Return, unchanged and with no pictures, the lines below from the very first through the one that contains "ATOM 9 N N .".

| Stored dataset items |
○ ○ ○

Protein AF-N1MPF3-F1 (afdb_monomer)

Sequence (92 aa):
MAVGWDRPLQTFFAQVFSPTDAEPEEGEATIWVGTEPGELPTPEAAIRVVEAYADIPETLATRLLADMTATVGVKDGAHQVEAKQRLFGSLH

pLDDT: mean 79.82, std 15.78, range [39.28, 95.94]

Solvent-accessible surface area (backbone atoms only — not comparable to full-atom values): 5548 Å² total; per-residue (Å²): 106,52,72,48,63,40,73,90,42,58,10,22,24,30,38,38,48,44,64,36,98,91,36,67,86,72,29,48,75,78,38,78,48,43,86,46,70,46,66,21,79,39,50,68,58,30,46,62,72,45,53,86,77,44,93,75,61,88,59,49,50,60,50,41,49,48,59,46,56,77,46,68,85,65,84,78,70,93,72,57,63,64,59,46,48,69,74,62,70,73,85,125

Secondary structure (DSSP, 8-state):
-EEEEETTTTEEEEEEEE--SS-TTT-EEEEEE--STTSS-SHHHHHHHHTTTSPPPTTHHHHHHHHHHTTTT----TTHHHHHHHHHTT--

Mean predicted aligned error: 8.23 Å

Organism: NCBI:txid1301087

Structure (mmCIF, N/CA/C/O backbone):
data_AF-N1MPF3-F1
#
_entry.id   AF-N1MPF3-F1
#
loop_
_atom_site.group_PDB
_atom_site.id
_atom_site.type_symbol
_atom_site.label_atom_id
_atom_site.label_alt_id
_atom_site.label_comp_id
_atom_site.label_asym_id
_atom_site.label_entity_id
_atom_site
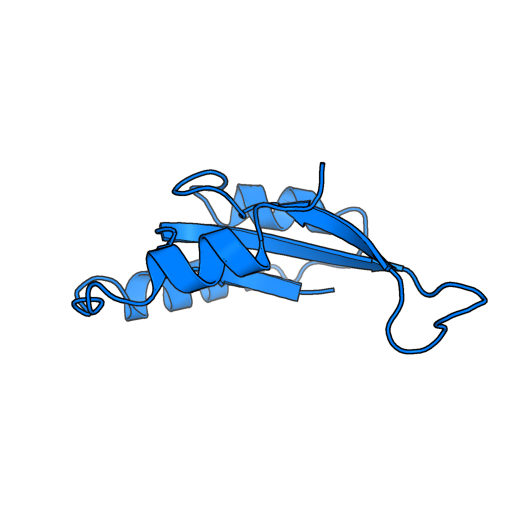.label_seq_id
_atom_site.pdbx_PDB_ins_code
_atom_site.Cartn_x
_atom_site.Cartn_y
_atom_site.Cartn_z
_atom_site.occupancy
_atom_site.B_iso_or_equiv
_atom_site.auth_seq_id
_atom_site.auth_comp_id
_atom_site.auth_asym_id
_atom_site.auth_atom_id
_atom_site.pdbx_PDB_model_num
ATOM 1 N N . MET A 1 1 ? 8.326 -4.351 -7.336 1.00 84.88 1 MET A N 1
ATOM 2 C CA . MET A 1 1 ? 7.143 -3.636 -6.799 1.00 84.88 1 MET A CA 1
ATOM 3 C C . MET A 1 1 ? 6.888 -4.056 -5.362 1.00 84.88 1 MET A C 1
ATOM 5 O O . MET A 1 1 ? 7.286 -5.155 -4.989 1.00 84.88 1 MET A O 1
ATOM 9 N N . ALA A 1 2 ? 6.217 -3.215 -4.584 1.00 89.31 2 ALA A N 1
ATOM 10 C CA . ALA A 1 2 ? 5.815 -3.491 -3.213 1.00 89.31 2 ALA A CA 1
ATOM 11 C C . ALA A 1 2 ? 4.449 -2.854 -2.921 1.00 89.31 2 ALA A C 1
ATOM 13 O O . ALA A 1 2 ? 4.153 -1.767 -3.405 1.00 89.31 2 ALA A O 1
ATOM 14 N N . VAL A 1 3 ? 3.632 -3.519 -2.110 1.00 92.19 3 VAL A N 1
ATOM 15 C CA . VAL A 1 3 ? 2.358 -3.003 -1.591 1.00 92.19 3 VAL A CA 1
ATOM 16 C C . VAL A 1 3 ? 2.240 -3.424 -0.135 1.00 92.19 3 VAL A C 1
ATOM 18 O O . VAL A 1 3 ? 2.658 -4.528 0.221 1.00 92.19 3 VAL A O 1
ATOM 21 N N . GLY A 1 4 ? 1.721 -2.549 0.720 1.00 93.69 4 GLY A N 1
ATOM 22 C CA . GLY A 1 4 ? 1.709 -2.814 2.153 1.00 93.69 4 GLY A CA 1
ATOM 23 C C . GLY A 1 4 ? 0.947 -1.786 2.970 1.00 93.69 4 GLY A C 1
ATOM 24 O O . GLY A 1 4 ? 0.328 -0.870 2.434 1.00 93.69 4 GLY A O 1
ATOM 25 N N . TRP A 1 5 ? 1.009 -1.960 4.287 1.00 93.19 5 TRP A N 1
ATOM 26 C CA . TRP A 1 5 ? 0.477 -1.037 5.283 1.00 93.19 5 TRP A CA 1
ATOM 27 C C . TRP A 1 5 ? 1.618 -0.254 5.944 1.00 93.19 5 TRP A C 1
ATOM 29 O O . TRP A 1 5 ? 2.542 -0.850 6.505 1.00 93.19 5 TRP A O 1
ATOM 39 N N . ASP A 1 6 ? 1.558 1.076 5.903 1.00 89.94 6 ASP A N 1
ATOM 40 C CA . ASP A 1 6 ? 2.444 1.953 6.665 1.00 89.94 6 ASP A CA 1
ATOM 41 C C . ASP A 1 6 ? 1.754 2.342 7.979 1.00 89.94 6 ASP A C 1
ATOM 43 O O . ASP A 1 6 ? 0.820 3.145 8.023 1.00 89.94 6 ASP A O 1
ATOM 47 N N . ARG A 1 7 ? 2.223 1.737 9.076 1.00 86.25 7 ARG A N 1
ATOM 48 C CA . ARG A 1 7 ? 1.666 1.968 10.417 1.00 86.25 7 ARG A CA 1
ATOM 49 C C . ARG A 1 7 ? 1.836 3.428 10.862 1.00 86.25 7 ARG A C 1
ATOM 51 O O . ARG A 1 7 ? 0.846 3.996 11.304 1.00 86.25 7 A
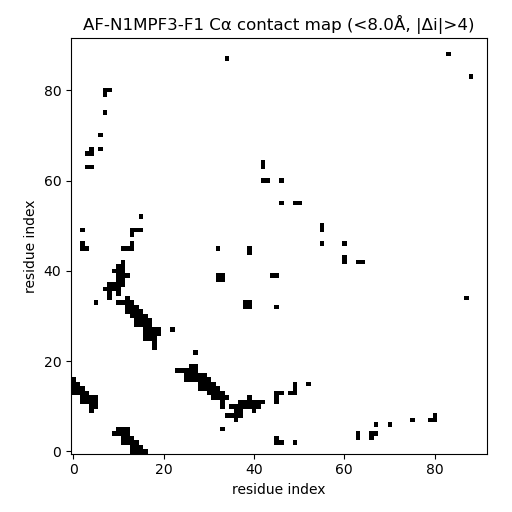RG A O 1
ATOM 58 N N . PRO A 1 8 ? 3.019 4.069 10.751 1.00 84.44 8 PRO A N 1
ATOM 59 C CA . PRO A 1 8 ? 3.166 5.477 11.133 1.00 84.44 8 PRO A CA 1
ATOM 60 C C . PRO A 1 8 ? 2.205 6.439 10.425 1.00 84.44 8 PRO A C 1
ATOM 62 O O . PRO A 1 8 ? 1.655 7.329 11.068 1.00 84.44 8 PRO A O 1
ATOM 65 N N . LEU A 1 9 ? 2.009 6.270 9.118 1.00 85.38 9 LEU A N 1
ATOM 66 C CA . LEU A 1 9 ? 1.126 7.117 8.316 1.00 85.38 9 LEU A CA 1
ATOM 67 C C . LEU A 1 9 ? -0.340 6.670 8.374 1.00 85.38 9 LEU A C 1
ATOM 69 O O . LEU A 1 9 ? -1.217 7.381 7.890 1.00 85.38 9 LEU A O 1
ATOM 73 N N . GLN A 1 10 ? -0.617 5.510 8.975 1.00 89.38 10 GLN A N 1
ATOM 74 C CA . GLN A 1 10 ? -1.944 4.898 8.998 1.00 89.38 10 GLN A CA 1
ATOM 75 C C . GLN A 1 10 ? -2.562 4.864 7.586 1.00 89.38 10 GLN A C 1
ATOM 77 O O . GLN A 1 10 ? -3.726 5.210 7.387 1.00 89.38 10 GLN A O 1
ATOM 82 N N . THR A 1 11 ? -1.753 4.478 6.598 1.00 92.81 11 THR A N 1
ATOM 83 C CA . THR A 1 11 ? -2.141 4.403 5.186 1.00 92.81 11 THR A CA 1
ATOM 84 C C . THR A 1 11 ? -1.582 3.141 4.554 1.00 92.81 11 THR A C 1
ATOM 86 O O . THR A 1 11 ? -0.504 2.669 4.916 1.00 92.81 11 THR A O 1
ATOM 89 N N . PHE A 1 12 ? -2.283 2.600 3.565 1.00 94.19 12 PHE A N 1
ATOM 90 C CA . PHE A 1 12 ? -1.669 1.654 2.644 1.00 94.19 12 PHE A CA 1
ATOM 91 C C . PHE A 1 12 ? -0.703 2.393 1.709 1.00 94.19 12 PHE A C 1
ATOM 93 O O . PHE A 1 12 ? -0.817 3.603 1.517 1.00 94.19 12 PHE A O 1
ATOM 100 N N . PHE A 1 13 ? 0.253 1.673 1.132 1.00 93.75 13 PHE A N 1
ATOM 101 C CA . PHE A 1 13 ? 1.191 2.211 0.151 1.00 93.75 13 PHE A CA 1
ATOM 102 C C . PHE A 1 13 ? 1.360 1.248 -1.017 1.00 93.75 13 PHE A C 1
ATOM 104 O O . PHE A 1 13 ? 1.199 0.033 -0.865 1.00 93.75 13 PHE A O 1
ATOM 111 N N . ALA A 1 14 ? 1.743 1.794 -2.167 1.00 92.50 14 ALA A N 1
ATOM 112 C CA . ALA A 1 14 ? 2.126 1.026 -3.340 1.00 92.50 14 ALA A CA 1
ATOM 113 C C . ALA A 1 14 ? 3.337 1.668 -4.025 1.00 92.50 14 ALA A C 1
ATOM 115 O O . ALA A 1 14 ? 3.394 2.883 -4.205 1.00 92.50 14 ALA A O 1
ATOM 116 N N . GLN A 1 15 ? 4.302 0.829 -4.393 1.00 90.50 15 GLN A N 1
ATOM 117 C CA . GLN A 1 15 ? 5.542 1.206 -5.058 1.00 90.50 15 GLN A CA 1
ATOM 118 C C . GLN A 1 15 ? 5.776 0.298 -6.266 1.00 90.50 15 GLN A C 1
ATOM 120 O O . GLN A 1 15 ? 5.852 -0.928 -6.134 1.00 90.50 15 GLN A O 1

○ ○ ○

| SOLUTION |
Protein AF-N1MPF3-F1 (afdb_monomer)

Sequence (92 aa):
MAVGWDRPLQTFFAQVFSPTDAEPEEGEATIWVGTEPGELPTPEAAIRVVEAYADIPETLATRLLADMTATVGVKDGAHQVEAKQRLFGSLH

pLDDT: mean 79.82, std 15.78, range [39.28, 95.94]

Solvent-accessible surface area (backbone atoms only — not comparable to full-atom values): 5548 Å² total; per-residue (Å²): 106,52,72,48,63,40,73,90,42,58,10,22,24,30,38,38,48,44,64,36,98,91,36,67,86,72,29,48,75,78,38,78,48,43,86,46,70,46,66,21,79,39,50,68,58,30,46,62,72,45,53,86,77,44,93,75,61,88,59,49,50,60,50,41,49,48,59,46,56,77,46,68,85,65,84,78,70,93,72,57,63,64,59,46,48,69,74,62,70,73,85,125

Secondary structure (DSSP, 8-state):
-EEEEETTTTEEEEEEEE--SS-TTT-EEEEEE--STTSS-SHHHHHHHHTTTSPPPTTHHHHHHHHHHTTTT----TTHHHHHHHHHTT--

Mean predicted aligned error: 8.23 Å

Organism: NCBI:txid1301087

Structure (mmCIF, N/CA/C/O backbone):
data_AF-N1MPF3-F1
#
_entry.id   AF-N1MPF3-F1
#
loop_
_atom_site.group_PDB
_atom_site.id
_atom_site.type_symbol
_atom_site.label_atom_id
_atom_site.label_alt_id
_atom_site.label_comp_id
_atom_site.label_asym_id
_atom_site.label_entity_id
_atom_site
.label_seq_id
_atom_site.pdbx_PDB_ins_code
_atom_site.Cartn_x
_atom_site.Cartn_y
_atom_site.Cartn_z
_atom_site.occupancy
_atom_site.B_iso_or_equiv
_atom_site.auth_seq_id
_atom_site.auth_comp_id
_atom_site.auth_asym_id
_atom_site.auth_atom_id
_atom_site.pdbx_PDB_model_num
ATOM 1 N N . MET A 1 1 ? 8.326 -4.351 -7.336 1.00 84.88 1 MET A N 1
ATOM 2 C CA . MET A 1 1 ? 7.143 -3.636 -6.799 1.00 84.88 1 MET A CA 1
ATOM 3 C C . MET A 1 1 ? 6.888 -4.056 -5.362 1.00 84.88 1 MET A C 1
ATOM 5 O O . MET A 1 1 ? 7.286 -5.155 -4.989 1.00 84.88 1 MET A O 1
ATOM 9 N N . ALA A 1 2 ? 6.217 -3.215 -4.584 1.00 89.31 2 ALA A N 1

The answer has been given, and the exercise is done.